Aligning Language Models from User Interactions

Thomas Kleine Buening¹, Jonas Hübotter¹, Barna Pásztor¹, Idan Shenfeld², Giorgia Ramponi³, Andreas Krause¹

¹ETH Zurich ²MIT ³University of Zurich

**Learning from user interactions with SDPO**: sample an assistant turn, wait for the next user turn, then recompute assistant's logits in hindsight with user turn in context, and distill this corrected next-token distribution into the policy.

Abstract

Multi-turn user interactions are among the most abundant data produced by language models, yet we lack effective methods to learn from them. While typically discarded, these interactions often contain useful information: follow-up user messages may indicate that a response was incorrect, failed to follow an instruction, or did not align with the user’s preferences. Importantly, language models are already able to make use of this information in context. After observing a user’s follow-up, the same model is often able to revise its behavior. We leverage this ability to propose a principled and scalable method for learning directly from user interactions through self-distillation. By conditioning the model on the user's follow-up message and comparing the resulting token distribution with the original policy, we obtain a target for updating the policy that captures how the model's behavior changes in hindsight. We then distill this hindsight distribution back into the current policy.
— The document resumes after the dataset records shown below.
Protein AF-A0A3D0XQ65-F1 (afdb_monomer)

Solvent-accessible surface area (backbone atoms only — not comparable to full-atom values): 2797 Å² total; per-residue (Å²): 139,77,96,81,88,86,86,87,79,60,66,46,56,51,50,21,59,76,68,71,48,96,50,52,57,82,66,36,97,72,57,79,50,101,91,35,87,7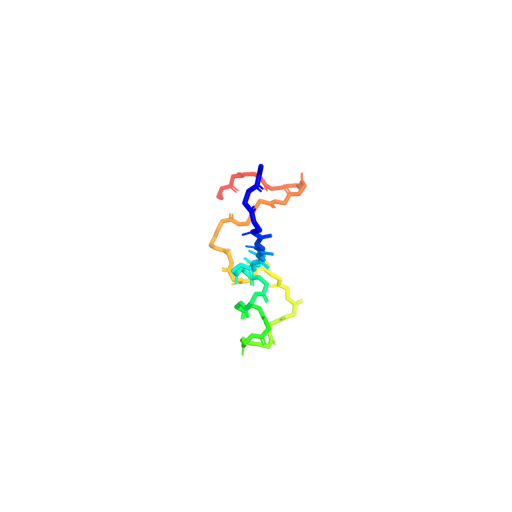0,129

Radius of gyration: 14.89 Å; Cα contacts (8 Å, |Δi|>4): 20; chains: 1; bounding box: 27×24×44 Å

Structure (mmCIF, N/CA/C/O backbone):
data_AF-A0A3D0XQ65-F1
#
_entry.id   AF-A0A3D0XQ65-F1
#
loop_
_atom_site.group_PDB
_atom_site.id
_atom_site.type_symbol
_atom_site.label_atom_id
_atom_site.label_alt_id
_atom_site.label_comp_id
_atom_site.label_asym_id
_atom_site.label_entity_id
_atom_site.label_seq_id
_atom_site.pdbx_PDB_ins_code
_atom_site.Cartn_x
_atom_site.Cartn_y
_atom_site.Cartn_z
_atom_site.occupancy
_atom_site.B_iso_or_equiv
_atom_site.auth_seq_id
_atom_site.auth_comp_id
_atom_site.auth_asym_id
_atom_site.auth_atom_id
_atom_site.pdbx_PDB_model_num
ATOM 1 N N . SER A 1 1 ? 15.614 6.402 -29.198 1.00 72.12 1 SER A N 1
ATOM 2 C CA . SER A 1 1 ? 14.874 5.841 -28.049 1.00 72.12 1 SER A CA 1
ATOM 3 C C . SER A 1 1 ? 14.405 4.443 -28.421 1.00 72.12 1 SER A C 1
ATOM 5 O O . SER A 1 1 ? 14.017 4.236 -29.562 1.00 72.12 1 SER A O 1
ATOM 7 N N . VAL A 1 2 ? 14.536 3.473 -27.515 1.00 81.75 2 VAL A N 1
ATOM 8 C CA . VAL A 1 2 ? 14.176 2.055 -27.740 1.00 81.75 2 VAL A CA 1
ATOM 9 C C . VAL A 1 2 ? 12.735 1.830 -27.253 1.00 81.75 2 VAL A C 1
ATOM 11 O O . VAL A 1 2 ? 12.353 2.504 -26.294 1.00 81.75 2 VAL A O 1
ATOM 14 N N . PRO A 1 3 ? 11.927 0.934 -27.861 1.00 93.00 3 PRO A N 1
ATOM 15 C CA . PRO A 1 3 ? 10.591 0.633 -27.351 1.00 93.00 3 PRO A CA 1
ATOM 16 C C . PRO A 1 3 ? 10.655 0.157 -25.895 1.00 93.00 3 PRO A C 1
ATOM 18 O O . PRO A 1 3 ? 11.367 -0.796 -25.585 1.00 93.00 3 PRO A O 1
ATOM 21 N N . HIS A 1 4 ? 9.913 0.817 -25.006 1.00 93.88 4 HIS A N 1
ATOM 22 C CA . HIS A 1 4 ? 9.807 0.451 -23.595 1.00 93.88 4 HIS A CA 1
ATOM 23 C C . HIS A 1 4 ? 8.364 0.595 -23.102 1.00 93.88 4 HIS A C 1
ATOM 25 O O . HIS A 1 4 ? 7.622 1.465 -23.560 1.00 93.88 4 HIS A O 1
ATOM 31 N N . ALA A 1 5 ? 7.986 -0.226 -22.125 1.00 93.94 5 ALA A N 1
ATOM 32 C CA . ALA A 1 5 ? 6.718 -0.146 -21.405 1.00 93.94 5 ALA A CA 1
ATOM 33 C C . ALA A 1 5 ? 6.964 -0.355 -19.904 1.00 93.94 5 ALA A C 1
ATOM 35 O O . ALA A 1 5 ? 7.979 -0.931 -19.514 1.00 93.94 5 ALA A O 1
ATOM 36 N N . GLY A 1 6 ? 6.041 0.110 -19.064 1.00 96.06 6 GLY A N 1
ATOM 37 C CA . GLY A 1 6 ? 6.117 -0.045 -17.615 1.00 96.06 6 GLY A CA 1
ATOM 38 C C . GLY A 1 6 ? 4.736 0.009 -16.975 1.00 96.06 6 GLY A C 1
ATOM 39 O O . GLY A 1 6 ? 3.792 0.536 -17.563 1.00 96.06 6 GLY A O 1
AT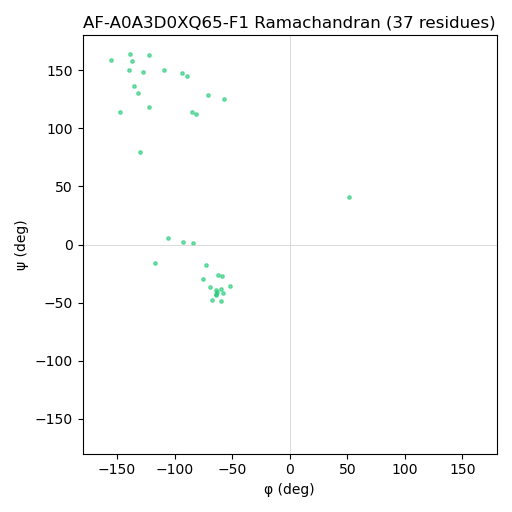OM 40 N N . PHE A 1 7 ? 4.627 -0.543 -15.77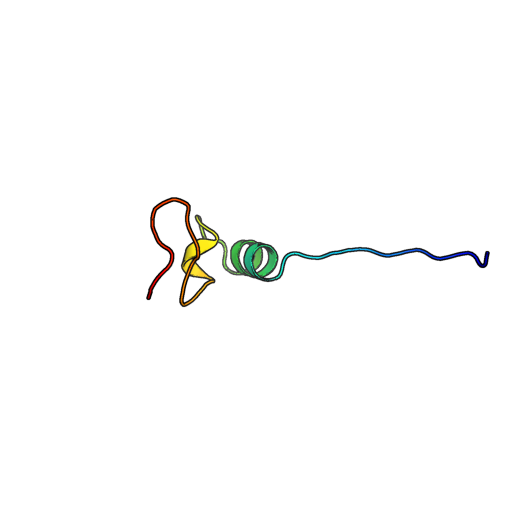1 1.00 97.00 7 PHE A N 1
ATOM 41 C CA . PHE A 1 7 ? 3.431 -0.452 -14.940 1.00 97.00 7 PHE A CA 1
ATOM 42 C C . PHE A 1 7 ? 3.825 -0.217 -13.479 1.00 97.00 7 PHE A C 1
ATOM 44 O O . PHE A 1 7 ? 4.977 -0.423 -13.095 1.00 97.00 7 PHE A O 1
ATOM 51 N N . GLY A 1 8 ? 2.860 0.218 -12.673 1.00 96.88 8 GLY A N 1
ATOM 52 C CA . GLY A 1 8 ? 3.005 0.372 -11.230 1.00 96.88 8 GLY A CA 1
ATOM 53 C C . GLY A 1 8 ? 1.880 -0.345 -10.496 1.00 96.88 8 GLY A C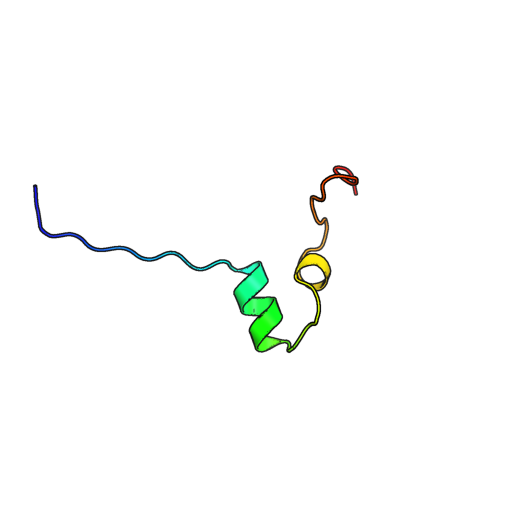 1
ATOM 54 O O . GLY A 1 8 ? 0.761 -0.435 -11.000 1.00 96.88 8 GLY A O 1
ATOM 55 N N . LEU A 1 9 ? 2.184 -0.840 -9.300 1.00 96.81 9 LEU A N 1
ATOM 56 C CA . LEU A 1 9 ? 1.227 -1.467 -8.397 1.00 96.81 9 LEU A CA 1
ATOM 57 C C . LEU A 1 9 ? 1.404 -0.868 -7.001 1.00 96.81 9 LEU A C 1
ATOM 59 O O . LEU A 1 9 ? 2.520 -0.806 -6.490 1.00 96.81 9 LEU A O 1
ATOM 63 N N . GLY A 1 10 ? 0.306 -0.434 -6.385 1.00 96.88 10 GLY A N 1
ATOM 64 C CA . GLY A 1 10 ? 0.312 -0.011 -4.986 1.00 96.88 10 GLY A CA 1
ATOM 65 C C . GLY A 1 10 ? 0.231 -1.230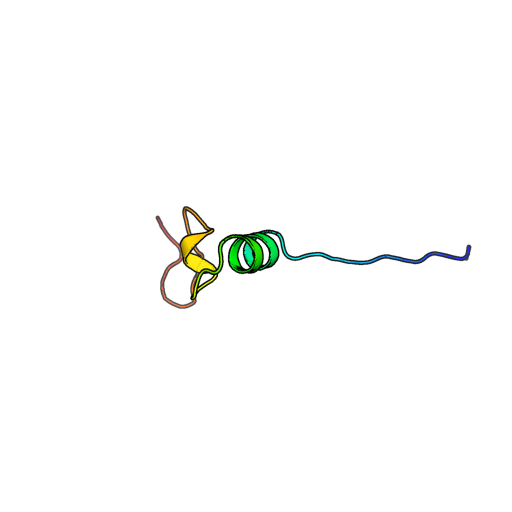 -4.076 1.00 96.88 10 GLY A C 1
ATOM 66 O O . GLY A 1 10 ? -0.805 -1.895 -4.060 1.00 96.88 10 GLY A O 1
ATOM 67 N N . LEU A 1 11 ? 1.298 -1.516 -3.330 1.00 96.81 11 LEU A N 1
ATOM 68 C CA . LEU A 1 11 ? 1.405 -2.706 -2.483 1.00 96.81 11 LEU A CA 1
ATOM 69 C C . LEU A 1 11 ? 0.297 -2.749 -1.427 1.00 96.81 11 LEU A C 1
ATOM 71 O O . LEU A 1 11 ? -0.400 -3.747 -1.293 1.00 96.81 11 LEU A O 1
ATOM 75 N N . GLU A 1 12 ? 0.088 -1.647 -0.720 1.00 97.75 12 GLU A N 1
ATOM 76 C CA . GLU A 1 12 ? -0.889 -1.541 0.360 1.00 97.75 12 GLU A CA 1
ATOM 77 C C . GLU A 1 12 ? -2.315 -1.723 -0.178 1.00 97.75 12 GLU A C 1
ATOM 79 O O . GLU A 1 12 ? -3.133 -2.426 0.409 1.00 97.75 12 GLU A O 1
ATOM 84 N N . ARG A 1 13 ? -2.605 -1.172 -1.367 1.00 96.81 13 ARG A N 1
ATOM 85 C CA . ARG A 1 13 ? -3.902 -1.355 -2.045 1.00 96.81 13 ARG A CA 1
ATOM 86 C C . ARG A 1 13 ? -4.103 -2.783 -2.546 1.00 96.81 13 ARG A C 1
ATOM 88 O O . ARG A 1 13 ? -5.216 -3.291 -2.474 1.00 96.81 13 ARG A O 1
ATOM 95 N N . PHE A 1 14 ? -3.043 -3.427 -3.027 1.00 97.81 14 PHE A N 1
ATOM 96 C CA . PHE A 1 14 ? -3.080 -4.831 -3.425 1.00 97.81 14 PHE A CA 1
ATOM 97 C C . PHE A 1 14 ? -3.366 -5.745 -2.227 1.00 97.81 14 PHE A C 1
ATOM 99 O O . PHE A 1 14 ? -4.223 -6.620 -2.318 1.00 97.81 14 PHE A O 1
ATOM 106 N N . LEU A 1 15 ? -2.723 -5.486 -1.085 1.00 97.50 15 LEU A N 1
ATOM 107 C CA . LEU A 1 15 ? -2.991 -6.204 0.161 1.00 97.50 15 LEU A CA 1
ATOM 108 C C . LEU A 1 15 ? -4.414 -5.963 0.666 1.00 97.50 15 LEU A C 1
ATOM 110 O O . LEU A 1 15 ? -5.083 -6.911 1.056 1.00 97.50 15 LEU A O 1
ATOM 114 N N . THR A 1 16 ? -4.895 -4.719 0.610 1.00 97.81 16 THR A N 1
ATOM 115 C CA . THR A 1 16 ? -6.271 -4.367 1.004 1.00 97.81 16 THR A CA 1
ATOM 116 C C . THR A 1 16 ? -7.289 -5.167 0.188 1.00 97.81 16 THR A C 1
ATOM 118 O O . THR A 1 16 ? -8.246 -5.697 0.740 1.00 97.81 16 THR A O 1
ATOM 121 N N . TRP A 1 17 ? -7.051 -5.314 -1.120 1.00 97.38 17 TRP A N 1
ATOM 122 C CA . TRP A 1 17 ? -7.908 -6.103 -2.003 1.00 97.38 17 TRP A CA 1
ATOM 123 C C . TRP A 1 17 ? -7.862 -7.606 -1.695 1.00 97.38 17 TRP A C 1
ATOM 125 O O . TRP A 1 17 ? -8.920 -8.218 -1.568 1.00 97.38 17 TRP A O 1
ATOM 135 N N . ILE A 1 18 ? -6.670 -8.200 -1.542 1.00 97.81 18 ILE A N 1
ATOM 136 C CA . ILE A 1 18 ? -6.540 -9.640 -1.240 1.00 97.81 18 ILE A CA 1
ATOM 137 C C . ILE A 1 18 ? -7.157 -9.986 0.113 1.00 97.81 18 ILE A C 1
ATOM 139 O O . ILE A 1 18 ? -7.809 -11.019 0.242 1.00 97.81 18 ILE A O 1
ATOM 143 N N . ASN A 1 19 ? -6.955 -9.127 1.110 1.00 97.31 19 ASN A N 1
ATOM 144 C CA . ASN A 1 19 ? -7.445 -9.353 2.465 1.00 97.31 19 ASN A CA 1
ATOM 145 C C . ASN A 1 19 ? -8.905 -8.910 2.658 1.00 97.31 19 ASN A C 1
ATOM 147 O O . ASN A 1 19 ? -9.418 -9.049 3.762 1.00 97.31 19 ASN A O 1
ATOM 151 N N . ALA A 1 20 ? -9.567 -8.405 1.606 1.00 96.94 20 ALA A N 1
ATOM 152 C CA . ALA A 1 20 ? -10.939 -7.890 1.639 1.00 96.94 20 ALA A CA 1
ATOM 153 C C . ALA A 1 20 ? -11.178 -6.854 2.754 1.00 96.94 20 ALA A C 1
ATOM 155 O O . ALA A 1 20 ? -12.207 -6.861 3.424 1.00 96.94 20 ALA A O 1
ATOM 156 N N . GLU A 1 21 ? -10.201 -5.975 2.947 1.00 97.38 21 GLU A N 1
ATOM 157 C CA . GLU A 1 21 ? -10.206 -4.978 4.008 1.00 97.38 21 GLU A CA 1
ATOM 158 C C . GLU A 1 21 ? -10.880 -3.679 3.544 1.00 97.38 21 GLU A C 1
ATOM 160 O O . GLU A 1 21 ? -10.731 -3.268 2.390 1.00 97.38 21 GLU A O 1
ATOM 165 N N . ASP A 1 22 ? -11.593 -2.997 4.441 1.00 96.69 22 ASP A N 1
ATOM 166 C CA . ASP A 1 22 ? -12.368 -1.803 4.080 1.00 96.69 22 ASP A CA 1
ATOM 167 C C . ASP A 1 22 ? -11.471 -0.573 3.868 1.00 96.69 22 ASP A C 1
ATOM 169 O O . ASP A 1 22 ? -11.790 0.327 3.084 1.00 96.69 22 ASP A O 1
ATOM 173 N N . HIS A 1 23 ? -10.331 -0.502 4.568 1.00 95.50 23 HIS A N 1
ATOM 174 C CA . HIS A 1 23 ? -9.432 0.648 4.506 1.00 95.50 23 HIS A CA 1
ATOM 175 C C . HIS A 1 23 ? -7.955 0.260 4.386 1.00 95.50 23 HIS A C 1
ATOM 177 O O . HIS A 1 23 ? -7.418 -0.515 5.166 1.00 95.50 23 HIS A O 1
ATOM 183 N N . VAL A 1 24 ? -7.229 0.955 3.501 1.00 96.19 24 VAL A N 1
ATOM 184 C CA . VAL A 1 24 ? -5.789 0.716 3.264 1.00 96.19 24 VAL A CA 1
ATOM 185 C C . VAL A 1 24 ? -4.906 0.885 4.504 1.00 96.19 24 VAL A C 1
ATOM 187 O O . VAL A 1 24 ? -3.866 0.242 4.615 1.00 96.19 24 VAL A O 1
ATOM 190 N N . ARG A 1 25 ? -5.324 1.721 5.461 1.00 94.62 25 ARG A N 1
ATOM 191 C CA . ARG A 1 25 ? -4.584 1.977 6.707 1.00 94.62 25 ARG A CA 1
ATOM 192 C C . ARG A 1 25 ? -4.422 0.731 7.577 1.00 94.62 25 ARG A C 1
ATOM 194 O O . ARG A 1 25 ? -3.434 0.660 8.292 1.00 94.62 25 ARG A O 1
ATOM 201 N N . GLU A 1 26 ? -5.328 -0.238 7.474 1.00 95.38 26 GLU A N 1
ATOM 202 C CA . GLU A 1 26 ? -5.255 -1.483 8.248 1.00 95.38 26 GLU A CA 1
ATOM 203 C C . GLU A 1 26 ? -4.132 -2.403 7.737 1.00 95.38 26 GLU A C 1
ATOM 205 O O . GLU A 1 26 ? -3.647 -3.275 8.450 1.00 95.38 26 GLU A O 1
ATOM 210 N N . THR A 1 27 ? -3.648 -2.166 6.511 1.00 96.50 27 THR A N 1
ATOM 211 C CA . THR A 1 27 ? -2.503 -2.887 5.929 1.00 96.50 27 THR A CA 1
ATOM 212 C C . THR A 1 27 ? -1.160 -2.183 6.156 1.00 96.50 27 THR A C 1
ATOM 214 O O . THR A 1 27 ? -0.127 -2.659 5.685 1.00 96.50 27 THR A O 1
ATOM 217 N N . ILE A 1 28 ? -1.146 -1.049 6.874 1.00 96.31 28 ILE A N 1
ATOM 218 C CA . ILE A 1 28 ? 0.039 -0.205 7.077 1.00 96.31 28 ILE A CA 1
ATOM 219 C C . ILE A 1 28 ? 0.321 -0.067 8.578 1.00 96.31 28 ILE A C 1
ATOM 221 O O . ILE A 1 28 ? -0.478 0.547 9.279 1.00 96.31 28 ILE A O 1
ATOM 225 N N . PRO A 1 29 ? 1.483 -0.522 9.086 1.00 93.88 29 PRO A N 1
ATOM 226 C CA . PRO A 1 29 ? 1.791 -0.443 10.518 1.00 93.88 29 PRO A CA 1
ATOM 227 C C . PRO A 1 29 ? 1.808 0.985 11.089 1.00 93.88 29 PRO A C 1
ATOM 229 O O . PRO A 1 29 ? 1.348 1.223 12.202 1.00 93.88 29 PRO A O 1
ATOM 232 N N . PHE A 1 30 ? 2.321 1.949 10.319 1.00 95.12 30 PHE A N 1
ATOM 233 C CA . PHE A 1 30 ? 2.392 3.365 10.697 1.00 95.12 30 PHE A CA 1
ATOM 234 C C . PHE A 1 30 ? 1.826 4.227 9.559 1.00 95.12 30 PHE A C 1
ATOM 236 O O . PHE A 1 30 ? 2.584 4.738 8.726 1.00 95.12 30 PHE A O 1
ATOM 243 N N . PRO A 1 31 ? 0.489 4.344 9.449 1.00 94.12 31 PRO A N 1
ATOM 2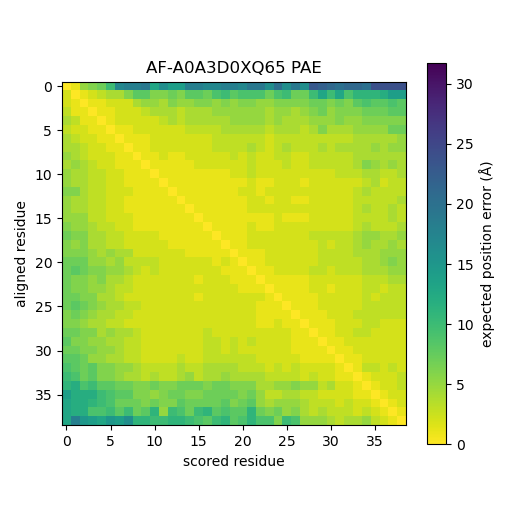44 C CA . PRO A 1 31 ? -0.141 5.018 8.325 1.00 94.12 31 PRO A CA 1
ATOM 245 C C . PRO A 1 31 ? 0.090 6.527 8.407 1.00 94.12 31 PRO A C 1
ATOM 247 O O . PRO A 1 31 ? -0.213 7.167 9.415 1.00 94.12 31 PRO A O 1
ATOM 250 N N . ARG A 1 32 ? 0.583 7.110 7.311 1.00 94.06 32 ARG A N 1
ATOM 251 C CA . ARG A 1 32 ? 0.684 8.564 7.156 1.00 94.06 32 ARG A CA 1
ATOM 252 C C . ARG A 1 32 ? -0.640 9.107 6.638 1.00 94.06 32 ARG A C 1
ATOM 254 O O . ARG A 1 32 ? -1.036 8.810 5.514 1.00 94.06 32 ARG A O 1
ATOM 261 N N . LEU A 1 33 ? -1.316 9.892 7.468 1.00 94.12 33 LEU A N 1
ATOM 262 C CA . LEU A 1 33 ? -2.603 10.517 7.174 1.00 94.12 33 LEU A CA 1
ATOM 263 C C . LEU A 1 33 ? -2.477 12.036 7.325 1.00 94.12 33 LEU A C 1
ATOM 265 O O . LEU A 1 33 ? -1.566 12.518 7.994 1.00 94.12 33 LEU A O 1
ATOM 269 N N . LEU A 1 34 ? -3.429 12.794 6.772 1.00 93.69 34 LEU A N 1
ATOM 270 C CA . LEU A 1 34 ? -3.442 14.263 6.875 1.00 93.69 34 LEU A CA 1
ATOM 271 C C . LEU A 1 34 ? -3.304 14.756 8.330 1.00 93.69 34 LEU A C 1
ATOM 273 O O . LEU A 1 34 ? -2.623 15.741 8.587 1.00 93.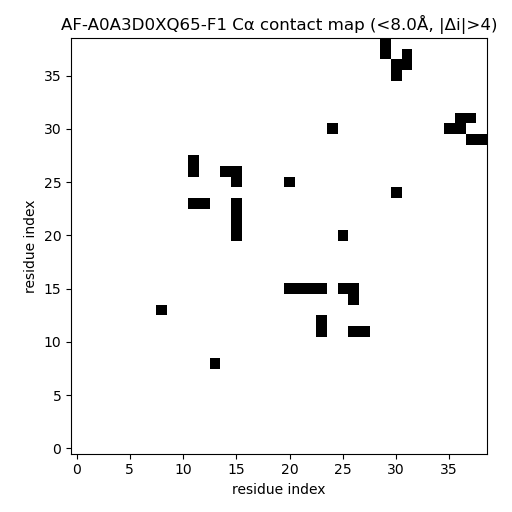69 34 LEU A O 1
ATOM 277 N N . ASN A 1 35 ? -3.898 14.018 9.274 1.00 93.69 35 ASN A N 1
ATOM 278 C CA . ASN A 1 35 ? -3.936 14.367 10.696 1.00 93.69 35 ASN A CA 1
ATOM 279 C C . ASN A 1 35 ? -2.997 13.508 11.572 1.00 93.69 35 ASN A C 1
ATOM 281 O O . ASN A 1 35 ? -3.058 13.608 12.794 1.00 93.69 35 ASN A O 1
ATOM 285 N N . ARG A 1 36 ? -2.163 12.628 10.992 1.00 89.25 36 ARG A N 1
ATOM 286 C CA . ARG A 1 36 ? -1.262 11.728 11.741 1.00 89.25 36 ARG A CA 1
ATOM 287 C C . ARG A 1 36 ? 0.023 11.473 10.957 1.00 89.25 36 ARG A C 1
ATOM 289 O O . ARG A 1 36 ? -0.016 10.823 9.914 1.00 89.25 36 ARG A O 1
ATOM 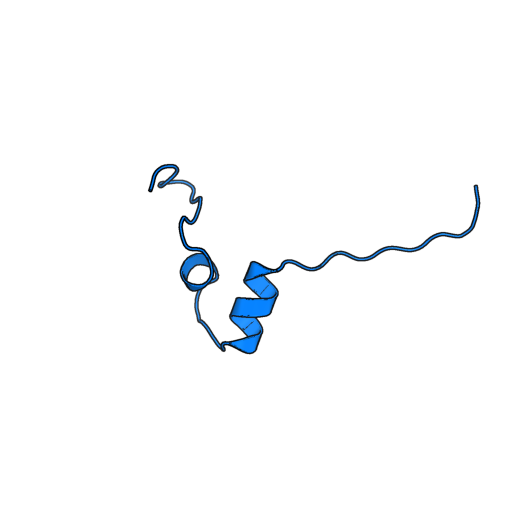296 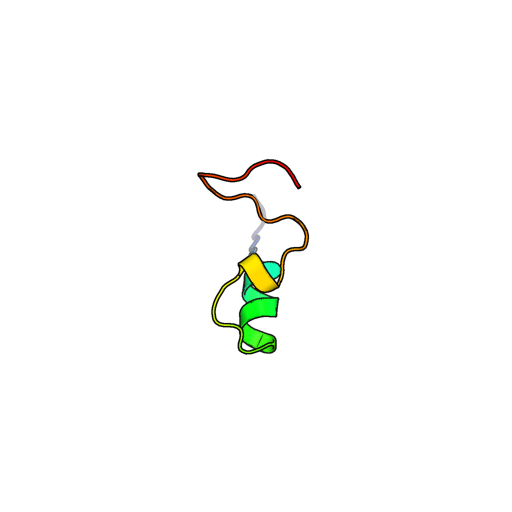N N . ILE A 1 37 ? 1.154 11.947 11.487 1.00 92.25 37 ILE A N 1
ATOM 297 C CA . ILE A 1 37 ? 2.484 11.742 10.876 1.00 92.25 37 ILE A CA 1
ATOM 298 C C . ILE A 1 37 ? 3.439 10.921 11.752 1.00 92.25 37 ILE A C 1
ATOM 300 O O . ILE A 1 37 ? 4.451 10.441 11.246 1.00 92.25 37 ILE A O 1
ATOM 304 N N . TYR A 1 38 ? 3.128 10.773 13.041 1.00 90.00 38 TYR A N 1
ATOM 305 C CA . TYR A 1 38 ? 3.941 10.042 14.010 1.00 90.00 38 TYR A CA 1
ATOM 306 C C . TYR A 1 38 ? 3.248 8.732 14.425 1.00 90.00 38 TYR A C 1
ATOM 308 O O . TYR A 1 38 ? 2.009 8.673 14.377 1.00 90.00 38 TYR A O 1
ATOM 316 N N . PRO A 1 39 ? 4.033 7.694 14.782 1.00 81.44 39 PRO A N 1
ATOM 317 C CA . PRO A 1 39 ? 3.529 6.476 15.409 1.00 81.44 39 PRO A CA 1
ATOM 318 C C . PRO A 1 39 ? 2.617 6.772 16.597 1.00 81.44 39 PRO A C 1
ATOM 320 O O . PRO A 1 39 ? 3.010 7.597 17.450 1.00 81.44 39 PRO A O 1
#

Sequence (39 aa):
SVPHAGFGLGLERFLTWINAEDHVRETIPFPRLLNRIYP

pLDDT: mean 94.17, std 5.12, range [72.12, 97.81]

Mean predicted aligned error: 3.74 Å

Foldseek 3Di:
DDDDDDDDDDPLVVVCVVVVHPDSVVSPPQDDDPPGDDD

Secondary structure (DSSP, 8-state):
----------HHHHHHHHTT-S-GGGG-SS--BTTB---

Remarkably, we show that training on real-world user conversations from WildChat improves language models across standard alignment and instruction-following benchmarks, without regressing other capabilities. The same mechanism enables personalization, allowing models to continually adapt to individual users through interaction without explicit feedback. Our results demonstrate that raw user interactions arising naturally during deployment enable alignment, personalization, and continual adaptation.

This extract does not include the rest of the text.